*** Opening EXTRACTED MATERIAL ***

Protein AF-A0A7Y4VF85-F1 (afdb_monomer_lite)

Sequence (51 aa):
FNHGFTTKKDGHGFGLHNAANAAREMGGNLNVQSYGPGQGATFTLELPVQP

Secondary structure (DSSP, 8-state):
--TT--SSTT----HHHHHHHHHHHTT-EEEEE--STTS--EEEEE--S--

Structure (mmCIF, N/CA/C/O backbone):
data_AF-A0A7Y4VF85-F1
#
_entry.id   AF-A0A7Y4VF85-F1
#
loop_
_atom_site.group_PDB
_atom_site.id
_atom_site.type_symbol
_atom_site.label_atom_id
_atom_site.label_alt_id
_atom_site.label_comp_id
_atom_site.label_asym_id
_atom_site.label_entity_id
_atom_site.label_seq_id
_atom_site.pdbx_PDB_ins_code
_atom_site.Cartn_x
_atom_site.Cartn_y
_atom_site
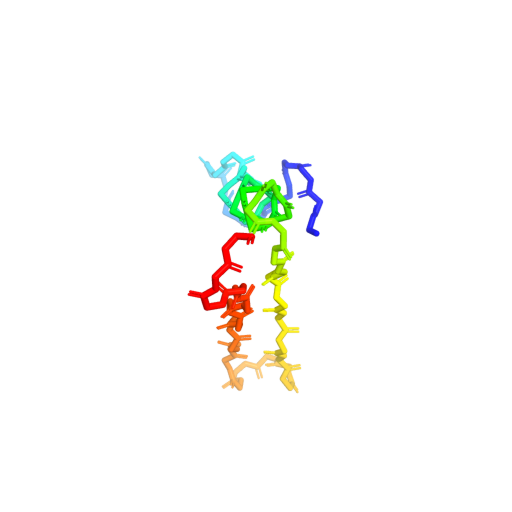.Cartn_z
_atom_site.occupancy
_atom_site.B_iso_or_equiv
_atom_site.auth_seq_id
_atom_site.auth_comp_id
_atom_site.auth_asym_id
_atom_site.auth_atom_id
_atom_site.pdbx_PDB_model_num
ATOM 1 N N . PHE A 1 1 ? 7.401 -1.157 4.275 1.00 89.38 1 PHE A N 1
ATOM 2 C CA . PHE A 1 1 ? 7.758 -0.829 2.877 1.00 89.38 1 PHE A CA 1
ATOM 3 C C . PHE A 1 1 ? 8.983 0.070 2.854 1.00 89.38 1 PHE A C 1
ATOM 5 O O . PHE A 1 1 ? 9.069 0.967 3.690 1.00 89.38 1 PHE A O 1
ATOM 12 N N . ASN A 1 2 ? 9.910 -0.157 1.921 1.00 92.94 2 ASN A N 1
ATOM 13 C CA . ASN A 1 2 ? 11.176 0.579 1.867 1.00 92.94 2 ASN A CA 1
ATOM 14 C C . ASN A 1 2 ? 10.996 1.914 1.137 1.00 92.94 2 ASN A C 1
ATOM 16 O O . ASN A 1 2 ? 10.468 1.946 0.026 1.00 92.94 2 ASN A O 1
ATOM 20 N N . HIS A 1 3 ? 11.437 3.003 1.765 1.00 94.00 3 HIS A N 1
ATOM 21 C CA . HIS A 1 3 ? 11.412 4.336 1.169 1.00 94.00 3 HIS A CA 1
ATOM 22 C C . HIS A 1 3 ? 12.269 4.374 -0.105 1.00 94.00 3 HIS A C 1
ATOM 24 O O . HIS A 1 3 ? 13.415 3.928 -0.095 1.00 94.00 3 HIS A O 1
ATOM 30 N N . GLY A 1 4 ? 11.710 4.893 -1.201 1.00 95.25 4 GLY A N 1
ATOM 31 C CA . GLY A 1 4 ? 12.418
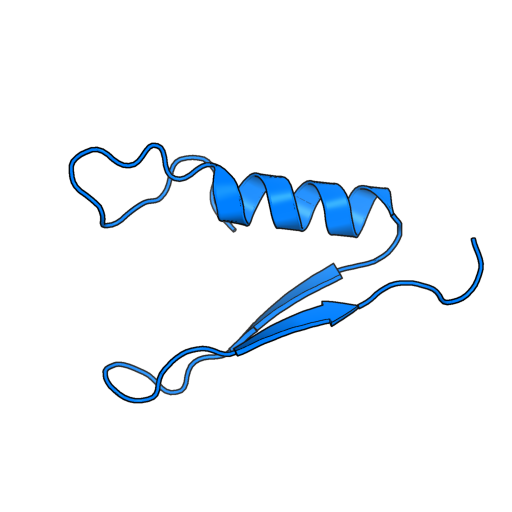 5.056 -2.475 1.00 95.25 4 GLY A CA 1
ATOM 32 C C . GLY A 1 4 ? 12.510 3.797 -3.343 1.00 95.25 4 GLY A C 1
ATOM 33 O O . GLY A 1 4 ? 13.065 3.850 -4.437 1.00 95.25 4 GLY A O 1
ATOM 34 N N . PHE A 1 5 ? 11.965 2.658 -2.904 1.00 96.06 5 PHE A N 1
ATOM 35 C CA . PHE A 1 5 ? 11.981 1.439 -3.711 1.00 96.06 5 PHE A CA 1
ATOM 36 C C . PHE A 1 5 ? 10.925 1.484 -4.824 1.00 96.06 5 PHE A C 1
ATOM 38 O O . PHE A 1 5 ? 9.736 1.696 -4.574 1.00 96.06 5 PHE A O 1
ATOM 45 N N . THR A 1 6 ? 11.346 1.224 -6.062 1.00 95.69 6 THR A N 1
ATOM 46 C CA . THR A 1 6 ? 10.463 1.107 -7.226 1.00 95.69 6 THR A CA 1
ATOM 47 C C . THR A 1 6 ? 11.081 0.198 -8.285 1.00 95.69 6 THR A C 1
ATOM 49 O O . THR A 1 6 ? 12.298 0.131 -8.430 1.00 95.69 6 THR A O 1
ATOM 52 N N . THR A 1 7 ? 10.238 -0.473 -9.0
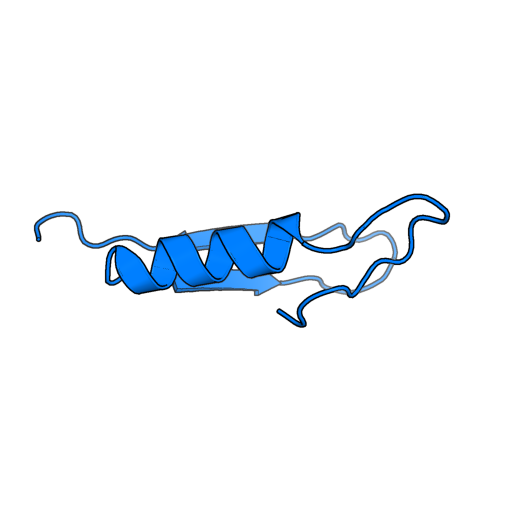66 1.00 94.38 7 THR A N 1
ATOM 53 C CA . THR A 1 7 ? 10.639 -1.136 -10.319 1.00 94.38 7 THR A CA 1
ATOM 54 C C . THR A 1 7 ? 10.336 -0.279 -11.554 1.00 94.38 7 THR A C 1
ATOM 56 O O . THR A 1 7 ? 10.737 -0.
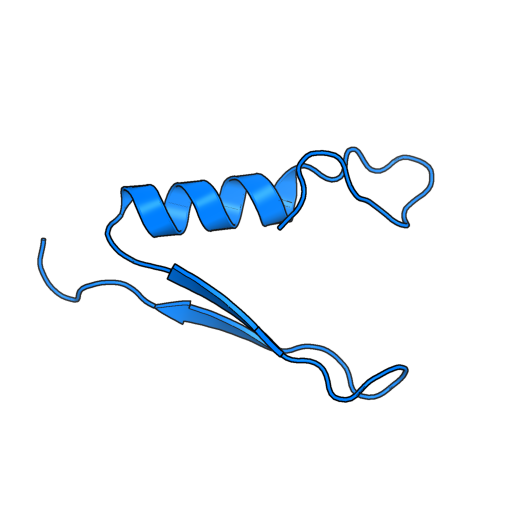623 -12.663 1.00 94.38 7 THR A O 1
ATOM 59 N N . LYS A 1 8 ? 9.624 0.845 -11.388 1.00 95.00 8 LYS A N 1
ATOM 60 C CA . LYS A 1 8 ? 9.326 1.800 -12.465 1.00 95.00 8 LYS A CA 1
ATOM 61 C C . LYS A 1 8 ? 10.529 2.705 -12.711 1.00 95.00 8 LYS A C 1
ATOM 63 O O . LYS A 1 8 ? 10.986 3.348 -11.770 1.00 95.00 8 LYS A O 1
ATOM 68 N N . LYS A 1 9 ? 10.952 2.806 -13.976 1.00 93.62 9 LYS A N 1
ATOM 69 C CA . LYS A 1 9 ? 12.118 3.579 -14.436 1.00 93.62 9 LYS A CA 1
ATOM 70 C C . LYS A 1 9 ? 12.127 5.035 -13.950 1.00 93.62 9 LYS A C 1
ATOM 72 O O . LYS A 1 9 ? 13.136 5.476 -13.424 1.00 93.62 9 LYS A O 1
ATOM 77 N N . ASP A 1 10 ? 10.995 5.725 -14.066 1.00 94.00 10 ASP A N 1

*** Closing EXTRACTED MATERIAL ***

Only those lines of the entries above that run from the line containing "ATOM 60 C CA" to the line containing "ATOM 68 N N", both included, should be transcribed exactly.

▶ SOLUTION FOR THIS EXERCISE
ATOM 60 C CA . LYS A 1 8 ? 9.326 1.800 -12.465 1.00 95.00 8 LYS A CA 1
ATOM 61 C C . LYS A 1 8 ? 10.529 2.705 -12.711 1.00 95.00 8 LYS A C 1
ATOM 63 O O . LYS A 1 8 ? 10.986 3.348 -11.770 1.00 95.00 8 LYS A O 1
ATOM 68 N N . LYS A 1 9 ? 10.952 2.806 -13.976 1.00 93.62 9 LYS A N 1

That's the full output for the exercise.